# Köhler



## bobbl (14. August 2022)

Hallo zusammen,
ich bin gerade in Norwegen und fange neben Makrelen ausschließlich Dorsche. Ich würde wahnsinnig gerne mal einen Köhler fangen, der gröser als 40 cm ist. Leng wäre auch prima. 
Wie stelle ich das an?


----------



## Peter117 (14. August 2022)

Hi bobbl - wenn ich das richtig sehe, bist Du ziemlich in der Nähe zu diesem Spot: https://www.dintur.de/tours/polarsirkelen-fiskecamp
Da sollte es eigentlich mit Köhler klappen.
Ich würde einen mittleren Bleikopf - so ca. 50 - 100 g mit einem 15 bis 20 cm langen Gummifisch - für's erste schwarz/weiß oder blau/weiß (Köhler oder Hering - Farbe ist aber zunächst nicht so wichtig) bestücken, ins tiefe Wasser werfen, absacken lassen und zügig wieder zurückkurbeln. Mit Pilkern in dieser Größe ginge das natürlich auch. Wenn sie da sind, sollte das funktionieren.
Ein Echolot leistet da natürlich gute Dienste.

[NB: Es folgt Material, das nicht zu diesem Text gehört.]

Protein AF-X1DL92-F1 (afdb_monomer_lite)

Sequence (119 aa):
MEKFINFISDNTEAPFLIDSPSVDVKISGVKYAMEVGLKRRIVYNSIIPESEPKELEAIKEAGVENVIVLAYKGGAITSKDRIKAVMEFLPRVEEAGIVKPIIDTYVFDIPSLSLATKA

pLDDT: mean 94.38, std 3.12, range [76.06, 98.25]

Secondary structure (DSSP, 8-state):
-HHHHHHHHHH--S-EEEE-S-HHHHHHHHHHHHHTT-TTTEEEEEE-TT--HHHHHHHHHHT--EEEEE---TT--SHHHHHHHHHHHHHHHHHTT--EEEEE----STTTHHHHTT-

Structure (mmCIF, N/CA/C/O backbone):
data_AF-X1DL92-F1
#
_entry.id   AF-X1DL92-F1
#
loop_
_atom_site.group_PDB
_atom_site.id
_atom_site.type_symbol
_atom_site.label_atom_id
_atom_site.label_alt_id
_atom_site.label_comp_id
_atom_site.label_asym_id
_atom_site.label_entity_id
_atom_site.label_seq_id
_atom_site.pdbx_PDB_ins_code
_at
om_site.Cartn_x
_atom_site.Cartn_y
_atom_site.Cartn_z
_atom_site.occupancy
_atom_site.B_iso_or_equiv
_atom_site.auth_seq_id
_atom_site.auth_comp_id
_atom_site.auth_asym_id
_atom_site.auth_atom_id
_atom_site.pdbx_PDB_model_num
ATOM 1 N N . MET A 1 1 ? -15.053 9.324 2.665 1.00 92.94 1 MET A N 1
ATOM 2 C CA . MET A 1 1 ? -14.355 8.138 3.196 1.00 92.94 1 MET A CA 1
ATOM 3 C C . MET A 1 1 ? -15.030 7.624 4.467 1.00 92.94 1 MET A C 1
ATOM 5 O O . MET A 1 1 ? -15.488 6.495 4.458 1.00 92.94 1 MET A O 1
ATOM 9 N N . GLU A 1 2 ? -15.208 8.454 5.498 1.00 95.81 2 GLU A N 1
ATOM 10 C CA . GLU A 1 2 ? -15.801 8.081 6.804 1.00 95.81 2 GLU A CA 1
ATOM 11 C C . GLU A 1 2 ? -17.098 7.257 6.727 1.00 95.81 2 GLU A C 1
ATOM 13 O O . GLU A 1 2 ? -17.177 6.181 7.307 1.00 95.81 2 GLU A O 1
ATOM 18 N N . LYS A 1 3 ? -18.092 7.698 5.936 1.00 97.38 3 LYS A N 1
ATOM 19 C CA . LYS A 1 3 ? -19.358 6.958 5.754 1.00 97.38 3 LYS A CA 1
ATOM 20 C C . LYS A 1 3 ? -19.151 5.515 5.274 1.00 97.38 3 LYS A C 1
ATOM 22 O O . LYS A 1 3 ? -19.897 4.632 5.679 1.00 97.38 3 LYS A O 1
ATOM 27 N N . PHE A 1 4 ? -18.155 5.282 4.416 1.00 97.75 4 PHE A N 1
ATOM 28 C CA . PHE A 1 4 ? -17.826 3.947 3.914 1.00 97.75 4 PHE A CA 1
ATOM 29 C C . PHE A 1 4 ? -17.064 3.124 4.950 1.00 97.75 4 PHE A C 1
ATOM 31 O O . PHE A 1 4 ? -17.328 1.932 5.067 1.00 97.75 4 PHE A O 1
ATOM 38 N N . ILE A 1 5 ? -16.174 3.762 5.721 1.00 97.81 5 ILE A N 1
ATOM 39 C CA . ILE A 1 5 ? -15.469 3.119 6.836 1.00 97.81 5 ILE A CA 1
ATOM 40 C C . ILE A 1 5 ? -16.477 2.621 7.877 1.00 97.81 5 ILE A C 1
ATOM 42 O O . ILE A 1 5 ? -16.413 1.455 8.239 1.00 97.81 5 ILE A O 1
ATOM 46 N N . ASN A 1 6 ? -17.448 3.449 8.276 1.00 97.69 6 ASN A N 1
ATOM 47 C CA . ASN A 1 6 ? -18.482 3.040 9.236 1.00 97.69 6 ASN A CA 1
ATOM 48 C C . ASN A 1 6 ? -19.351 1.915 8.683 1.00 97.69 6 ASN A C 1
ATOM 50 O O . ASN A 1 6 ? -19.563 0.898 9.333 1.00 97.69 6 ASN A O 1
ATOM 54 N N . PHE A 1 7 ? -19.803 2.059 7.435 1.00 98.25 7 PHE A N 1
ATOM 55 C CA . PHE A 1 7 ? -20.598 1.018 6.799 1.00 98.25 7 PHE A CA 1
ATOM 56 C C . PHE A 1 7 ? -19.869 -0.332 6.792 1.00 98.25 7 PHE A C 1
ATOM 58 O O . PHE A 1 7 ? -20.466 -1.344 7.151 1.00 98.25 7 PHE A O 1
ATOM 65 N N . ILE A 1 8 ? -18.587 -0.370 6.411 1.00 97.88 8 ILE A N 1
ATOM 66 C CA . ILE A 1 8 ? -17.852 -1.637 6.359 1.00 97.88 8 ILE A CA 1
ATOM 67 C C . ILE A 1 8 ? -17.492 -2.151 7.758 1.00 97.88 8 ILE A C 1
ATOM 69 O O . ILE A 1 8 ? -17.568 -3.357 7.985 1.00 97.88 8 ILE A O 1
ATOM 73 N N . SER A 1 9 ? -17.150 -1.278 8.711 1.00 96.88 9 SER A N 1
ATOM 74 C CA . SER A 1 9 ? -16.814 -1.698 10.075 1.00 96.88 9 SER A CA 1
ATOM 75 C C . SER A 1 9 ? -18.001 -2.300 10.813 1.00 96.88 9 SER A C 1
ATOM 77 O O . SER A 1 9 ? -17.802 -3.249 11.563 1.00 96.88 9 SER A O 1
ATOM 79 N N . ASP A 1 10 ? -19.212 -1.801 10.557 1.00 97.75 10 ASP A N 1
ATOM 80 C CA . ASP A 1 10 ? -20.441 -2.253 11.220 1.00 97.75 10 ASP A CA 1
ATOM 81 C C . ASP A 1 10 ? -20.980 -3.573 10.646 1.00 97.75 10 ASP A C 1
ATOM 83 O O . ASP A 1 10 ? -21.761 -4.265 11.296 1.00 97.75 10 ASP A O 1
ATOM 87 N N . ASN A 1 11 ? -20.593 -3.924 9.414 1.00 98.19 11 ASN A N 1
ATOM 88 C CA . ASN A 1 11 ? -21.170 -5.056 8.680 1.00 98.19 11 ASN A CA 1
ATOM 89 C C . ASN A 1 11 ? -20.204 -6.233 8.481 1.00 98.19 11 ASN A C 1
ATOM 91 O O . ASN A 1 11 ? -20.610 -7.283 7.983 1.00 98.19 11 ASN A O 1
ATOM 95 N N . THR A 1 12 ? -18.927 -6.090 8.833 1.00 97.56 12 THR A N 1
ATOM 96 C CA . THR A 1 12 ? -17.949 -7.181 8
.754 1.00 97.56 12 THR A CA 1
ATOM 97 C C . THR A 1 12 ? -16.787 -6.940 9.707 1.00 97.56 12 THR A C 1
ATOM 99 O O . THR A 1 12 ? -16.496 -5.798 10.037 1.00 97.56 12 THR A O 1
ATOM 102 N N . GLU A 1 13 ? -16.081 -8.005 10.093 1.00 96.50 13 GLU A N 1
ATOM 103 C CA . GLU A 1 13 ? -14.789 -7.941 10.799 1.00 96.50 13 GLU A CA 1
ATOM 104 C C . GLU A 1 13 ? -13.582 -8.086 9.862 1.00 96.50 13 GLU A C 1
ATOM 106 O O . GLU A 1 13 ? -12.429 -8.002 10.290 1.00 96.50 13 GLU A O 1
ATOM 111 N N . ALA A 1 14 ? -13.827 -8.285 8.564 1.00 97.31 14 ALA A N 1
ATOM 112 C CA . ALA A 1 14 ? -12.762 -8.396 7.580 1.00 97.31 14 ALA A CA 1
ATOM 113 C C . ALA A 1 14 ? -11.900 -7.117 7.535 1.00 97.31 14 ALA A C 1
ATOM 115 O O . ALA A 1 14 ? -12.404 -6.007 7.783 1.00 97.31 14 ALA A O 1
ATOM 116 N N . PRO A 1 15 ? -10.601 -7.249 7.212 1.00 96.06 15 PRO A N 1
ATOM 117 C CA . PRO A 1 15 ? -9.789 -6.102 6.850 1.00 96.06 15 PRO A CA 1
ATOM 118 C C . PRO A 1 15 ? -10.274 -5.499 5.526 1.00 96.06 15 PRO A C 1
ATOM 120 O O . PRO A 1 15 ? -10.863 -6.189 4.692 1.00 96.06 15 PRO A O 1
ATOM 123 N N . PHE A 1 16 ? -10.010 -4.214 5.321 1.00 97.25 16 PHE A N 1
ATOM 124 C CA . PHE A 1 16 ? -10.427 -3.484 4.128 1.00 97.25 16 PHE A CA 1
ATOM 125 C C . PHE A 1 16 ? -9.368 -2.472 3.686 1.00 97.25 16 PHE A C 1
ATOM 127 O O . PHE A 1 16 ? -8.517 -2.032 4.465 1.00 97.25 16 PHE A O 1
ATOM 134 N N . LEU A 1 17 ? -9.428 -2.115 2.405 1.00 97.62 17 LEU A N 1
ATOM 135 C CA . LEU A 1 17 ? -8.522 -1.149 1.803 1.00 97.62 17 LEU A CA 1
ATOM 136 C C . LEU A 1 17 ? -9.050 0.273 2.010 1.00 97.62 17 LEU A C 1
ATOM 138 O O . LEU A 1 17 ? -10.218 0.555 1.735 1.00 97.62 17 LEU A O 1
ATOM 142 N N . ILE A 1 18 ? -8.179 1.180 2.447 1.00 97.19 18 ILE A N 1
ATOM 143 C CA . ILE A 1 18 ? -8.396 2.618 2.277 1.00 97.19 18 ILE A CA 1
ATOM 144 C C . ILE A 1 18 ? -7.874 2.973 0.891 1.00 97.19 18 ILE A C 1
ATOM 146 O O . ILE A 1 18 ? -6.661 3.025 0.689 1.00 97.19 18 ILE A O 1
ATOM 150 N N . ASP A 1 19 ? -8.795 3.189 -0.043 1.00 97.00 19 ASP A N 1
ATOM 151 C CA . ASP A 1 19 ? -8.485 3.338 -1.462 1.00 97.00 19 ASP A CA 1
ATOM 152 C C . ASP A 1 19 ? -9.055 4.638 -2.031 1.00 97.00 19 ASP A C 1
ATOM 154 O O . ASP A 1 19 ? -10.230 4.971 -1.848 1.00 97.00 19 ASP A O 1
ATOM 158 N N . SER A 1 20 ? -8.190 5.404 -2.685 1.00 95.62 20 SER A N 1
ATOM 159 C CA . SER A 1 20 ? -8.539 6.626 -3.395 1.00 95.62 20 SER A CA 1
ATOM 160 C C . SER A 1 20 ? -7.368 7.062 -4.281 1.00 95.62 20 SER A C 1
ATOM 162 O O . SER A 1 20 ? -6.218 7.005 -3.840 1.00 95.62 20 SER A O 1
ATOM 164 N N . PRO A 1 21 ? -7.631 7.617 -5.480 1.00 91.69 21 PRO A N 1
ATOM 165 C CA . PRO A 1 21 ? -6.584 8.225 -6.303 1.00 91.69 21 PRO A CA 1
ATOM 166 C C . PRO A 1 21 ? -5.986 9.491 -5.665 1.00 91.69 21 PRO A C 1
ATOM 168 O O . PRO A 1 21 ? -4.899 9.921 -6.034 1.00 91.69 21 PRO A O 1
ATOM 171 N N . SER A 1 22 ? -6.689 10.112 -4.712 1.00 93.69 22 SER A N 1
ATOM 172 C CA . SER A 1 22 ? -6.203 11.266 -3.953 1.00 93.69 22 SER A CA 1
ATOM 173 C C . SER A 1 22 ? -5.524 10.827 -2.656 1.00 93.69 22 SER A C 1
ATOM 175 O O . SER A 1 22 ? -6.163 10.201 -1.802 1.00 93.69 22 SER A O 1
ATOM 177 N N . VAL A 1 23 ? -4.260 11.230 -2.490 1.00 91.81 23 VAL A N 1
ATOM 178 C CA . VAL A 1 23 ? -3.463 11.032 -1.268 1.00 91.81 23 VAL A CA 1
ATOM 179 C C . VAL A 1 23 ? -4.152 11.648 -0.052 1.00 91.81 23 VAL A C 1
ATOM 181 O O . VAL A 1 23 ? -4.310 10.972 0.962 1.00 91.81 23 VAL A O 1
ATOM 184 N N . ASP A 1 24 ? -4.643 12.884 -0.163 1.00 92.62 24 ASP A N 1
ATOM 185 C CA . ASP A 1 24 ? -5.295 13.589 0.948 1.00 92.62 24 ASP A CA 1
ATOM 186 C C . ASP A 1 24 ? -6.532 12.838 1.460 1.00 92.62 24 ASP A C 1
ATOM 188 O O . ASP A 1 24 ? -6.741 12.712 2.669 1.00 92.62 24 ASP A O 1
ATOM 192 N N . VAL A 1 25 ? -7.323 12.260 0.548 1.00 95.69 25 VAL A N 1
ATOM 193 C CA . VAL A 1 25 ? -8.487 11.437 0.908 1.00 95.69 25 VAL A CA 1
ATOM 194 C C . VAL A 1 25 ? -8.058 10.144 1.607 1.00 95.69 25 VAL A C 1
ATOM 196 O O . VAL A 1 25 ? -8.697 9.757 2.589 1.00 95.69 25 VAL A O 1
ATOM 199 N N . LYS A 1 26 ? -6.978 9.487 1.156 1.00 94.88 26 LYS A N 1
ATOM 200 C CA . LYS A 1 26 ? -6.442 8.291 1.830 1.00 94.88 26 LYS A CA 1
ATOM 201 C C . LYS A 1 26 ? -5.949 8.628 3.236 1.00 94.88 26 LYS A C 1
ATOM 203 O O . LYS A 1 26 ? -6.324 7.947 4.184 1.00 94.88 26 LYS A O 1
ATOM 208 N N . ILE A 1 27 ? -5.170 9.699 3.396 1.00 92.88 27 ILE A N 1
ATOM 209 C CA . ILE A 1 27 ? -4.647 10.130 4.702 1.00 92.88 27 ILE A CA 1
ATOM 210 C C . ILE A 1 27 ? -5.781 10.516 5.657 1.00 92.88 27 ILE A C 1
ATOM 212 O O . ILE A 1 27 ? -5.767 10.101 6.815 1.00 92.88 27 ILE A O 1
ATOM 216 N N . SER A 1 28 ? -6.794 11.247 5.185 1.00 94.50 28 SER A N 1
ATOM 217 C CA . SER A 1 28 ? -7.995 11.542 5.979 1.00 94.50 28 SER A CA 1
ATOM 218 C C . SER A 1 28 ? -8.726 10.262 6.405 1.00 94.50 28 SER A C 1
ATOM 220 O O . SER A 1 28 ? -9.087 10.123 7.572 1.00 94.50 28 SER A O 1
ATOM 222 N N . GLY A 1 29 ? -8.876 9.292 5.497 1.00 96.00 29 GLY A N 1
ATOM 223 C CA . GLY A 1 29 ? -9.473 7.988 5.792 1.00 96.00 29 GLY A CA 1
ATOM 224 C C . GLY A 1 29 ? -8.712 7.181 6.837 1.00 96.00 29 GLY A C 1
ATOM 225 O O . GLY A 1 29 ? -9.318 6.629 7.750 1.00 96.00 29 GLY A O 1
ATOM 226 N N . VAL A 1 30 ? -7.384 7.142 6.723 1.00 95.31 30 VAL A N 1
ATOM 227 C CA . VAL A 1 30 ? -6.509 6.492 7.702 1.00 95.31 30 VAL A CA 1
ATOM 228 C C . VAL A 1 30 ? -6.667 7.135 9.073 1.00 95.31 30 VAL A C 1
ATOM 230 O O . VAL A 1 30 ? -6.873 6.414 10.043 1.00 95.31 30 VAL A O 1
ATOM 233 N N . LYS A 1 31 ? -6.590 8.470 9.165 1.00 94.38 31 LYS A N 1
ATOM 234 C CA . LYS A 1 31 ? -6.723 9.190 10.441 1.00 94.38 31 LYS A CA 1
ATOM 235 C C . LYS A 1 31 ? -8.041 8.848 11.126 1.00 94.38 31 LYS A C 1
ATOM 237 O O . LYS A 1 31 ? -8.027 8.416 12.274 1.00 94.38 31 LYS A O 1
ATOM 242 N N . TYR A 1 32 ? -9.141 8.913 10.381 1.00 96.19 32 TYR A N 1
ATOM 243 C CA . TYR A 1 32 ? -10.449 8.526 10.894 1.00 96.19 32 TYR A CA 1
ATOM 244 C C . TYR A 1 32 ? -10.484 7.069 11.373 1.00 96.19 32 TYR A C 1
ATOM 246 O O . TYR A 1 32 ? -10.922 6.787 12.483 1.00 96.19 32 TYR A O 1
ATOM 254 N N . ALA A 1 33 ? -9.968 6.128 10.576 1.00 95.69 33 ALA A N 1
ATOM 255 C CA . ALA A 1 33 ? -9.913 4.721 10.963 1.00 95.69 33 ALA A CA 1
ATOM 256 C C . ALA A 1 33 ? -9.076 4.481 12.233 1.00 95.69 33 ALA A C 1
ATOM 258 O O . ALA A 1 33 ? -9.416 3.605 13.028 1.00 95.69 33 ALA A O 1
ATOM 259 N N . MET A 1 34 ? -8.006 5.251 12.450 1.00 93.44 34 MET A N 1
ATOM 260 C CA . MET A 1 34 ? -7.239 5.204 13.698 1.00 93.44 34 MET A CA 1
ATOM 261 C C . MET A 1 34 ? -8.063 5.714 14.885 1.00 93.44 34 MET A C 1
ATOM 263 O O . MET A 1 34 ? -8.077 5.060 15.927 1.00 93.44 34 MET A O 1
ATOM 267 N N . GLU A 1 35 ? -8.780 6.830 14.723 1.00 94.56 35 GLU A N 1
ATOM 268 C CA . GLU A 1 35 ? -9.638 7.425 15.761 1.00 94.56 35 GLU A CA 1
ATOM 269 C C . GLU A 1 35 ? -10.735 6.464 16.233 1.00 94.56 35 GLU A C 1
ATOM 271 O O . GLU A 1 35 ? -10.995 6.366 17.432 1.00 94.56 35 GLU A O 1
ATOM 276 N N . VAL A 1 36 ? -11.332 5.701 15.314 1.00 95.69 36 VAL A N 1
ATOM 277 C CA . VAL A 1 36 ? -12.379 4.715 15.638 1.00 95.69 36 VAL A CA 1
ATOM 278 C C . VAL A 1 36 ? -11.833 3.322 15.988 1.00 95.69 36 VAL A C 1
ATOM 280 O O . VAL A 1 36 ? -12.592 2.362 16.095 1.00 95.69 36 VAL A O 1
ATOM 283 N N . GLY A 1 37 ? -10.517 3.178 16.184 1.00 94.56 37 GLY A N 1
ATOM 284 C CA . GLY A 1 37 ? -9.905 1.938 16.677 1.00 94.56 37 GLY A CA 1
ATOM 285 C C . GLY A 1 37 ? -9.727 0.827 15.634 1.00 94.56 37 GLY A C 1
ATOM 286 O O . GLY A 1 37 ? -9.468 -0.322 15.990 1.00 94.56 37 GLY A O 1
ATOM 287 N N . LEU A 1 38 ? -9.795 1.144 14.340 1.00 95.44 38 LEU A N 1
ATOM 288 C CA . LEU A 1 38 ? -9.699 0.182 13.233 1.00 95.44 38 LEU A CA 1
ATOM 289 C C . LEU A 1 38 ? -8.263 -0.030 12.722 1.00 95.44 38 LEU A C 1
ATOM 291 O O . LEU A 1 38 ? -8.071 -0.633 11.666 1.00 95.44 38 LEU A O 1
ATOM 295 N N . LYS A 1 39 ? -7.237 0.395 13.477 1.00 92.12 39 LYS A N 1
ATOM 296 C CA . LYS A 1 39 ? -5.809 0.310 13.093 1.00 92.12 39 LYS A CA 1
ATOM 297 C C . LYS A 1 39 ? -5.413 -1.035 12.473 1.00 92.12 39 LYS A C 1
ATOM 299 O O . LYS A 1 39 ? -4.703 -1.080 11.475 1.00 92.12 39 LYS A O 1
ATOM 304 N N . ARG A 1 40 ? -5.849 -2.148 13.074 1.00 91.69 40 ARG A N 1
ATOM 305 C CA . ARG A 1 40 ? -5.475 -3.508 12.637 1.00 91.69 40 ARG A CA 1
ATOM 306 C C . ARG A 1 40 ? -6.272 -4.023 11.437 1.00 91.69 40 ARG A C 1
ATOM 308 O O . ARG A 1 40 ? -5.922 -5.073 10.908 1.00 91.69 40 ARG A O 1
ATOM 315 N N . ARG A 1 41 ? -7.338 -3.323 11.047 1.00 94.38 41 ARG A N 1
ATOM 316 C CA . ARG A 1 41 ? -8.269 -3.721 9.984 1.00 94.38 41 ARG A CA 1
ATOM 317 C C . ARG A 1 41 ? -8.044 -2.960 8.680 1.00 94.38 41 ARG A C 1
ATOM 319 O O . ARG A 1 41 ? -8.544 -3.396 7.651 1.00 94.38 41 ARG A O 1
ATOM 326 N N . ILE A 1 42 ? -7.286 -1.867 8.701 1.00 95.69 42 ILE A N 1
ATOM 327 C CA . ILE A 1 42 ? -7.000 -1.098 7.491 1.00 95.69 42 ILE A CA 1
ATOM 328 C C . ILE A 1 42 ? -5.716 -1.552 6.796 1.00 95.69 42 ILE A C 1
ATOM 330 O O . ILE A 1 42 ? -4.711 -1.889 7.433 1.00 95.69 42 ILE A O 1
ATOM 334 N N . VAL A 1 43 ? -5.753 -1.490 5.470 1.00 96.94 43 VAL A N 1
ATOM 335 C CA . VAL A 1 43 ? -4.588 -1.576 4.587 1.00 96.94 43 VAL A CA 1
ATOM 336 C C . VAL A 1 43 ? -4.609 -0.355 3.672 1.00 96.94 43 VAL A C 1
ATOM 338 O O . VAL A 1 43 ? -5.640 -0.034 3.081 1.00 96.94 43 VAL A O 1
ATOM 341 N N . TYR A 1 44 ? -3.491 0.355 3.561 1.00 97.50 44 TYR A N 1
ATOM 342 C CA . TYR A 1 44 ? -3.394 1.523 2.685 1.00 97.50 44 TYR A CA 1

Auf der Seekarte im Kreis ist ein 2.5 m flacher Felsen neben 20 m tiefem Wasser - kurz vor und kurz nach Hochwasser sollte dort Strömung sein - da würde ich zuerst suchen. Danach im Tiefen... Alles nicht weit vom Campingplatz entfernt.

Ich hoffe mal, Dein Schlauchboot ist einigermaßen motorisiert - ansonsten wäre es sehr grenzwertig weiter raus auf den Fjord zu fahren.
Denn Sicherheit geht vor und Du hast bloß einen Schlickrutscher zur Verfügung und kein hochseetaugliches Aluboot, wie bei dem Fiskecamp - also: KEIN RISIKO!

Ansonsten Petri und zeigt uns ein paar Köhler...

VG 
Peter


----------



## bobbl (15. August 2022)

Vielen Dank für die ausführliche Antwort! Werde es heute Nachmittag ausprobieren, vorausgesetzt es ist einigermaßen windstill. Viele Grüße


----------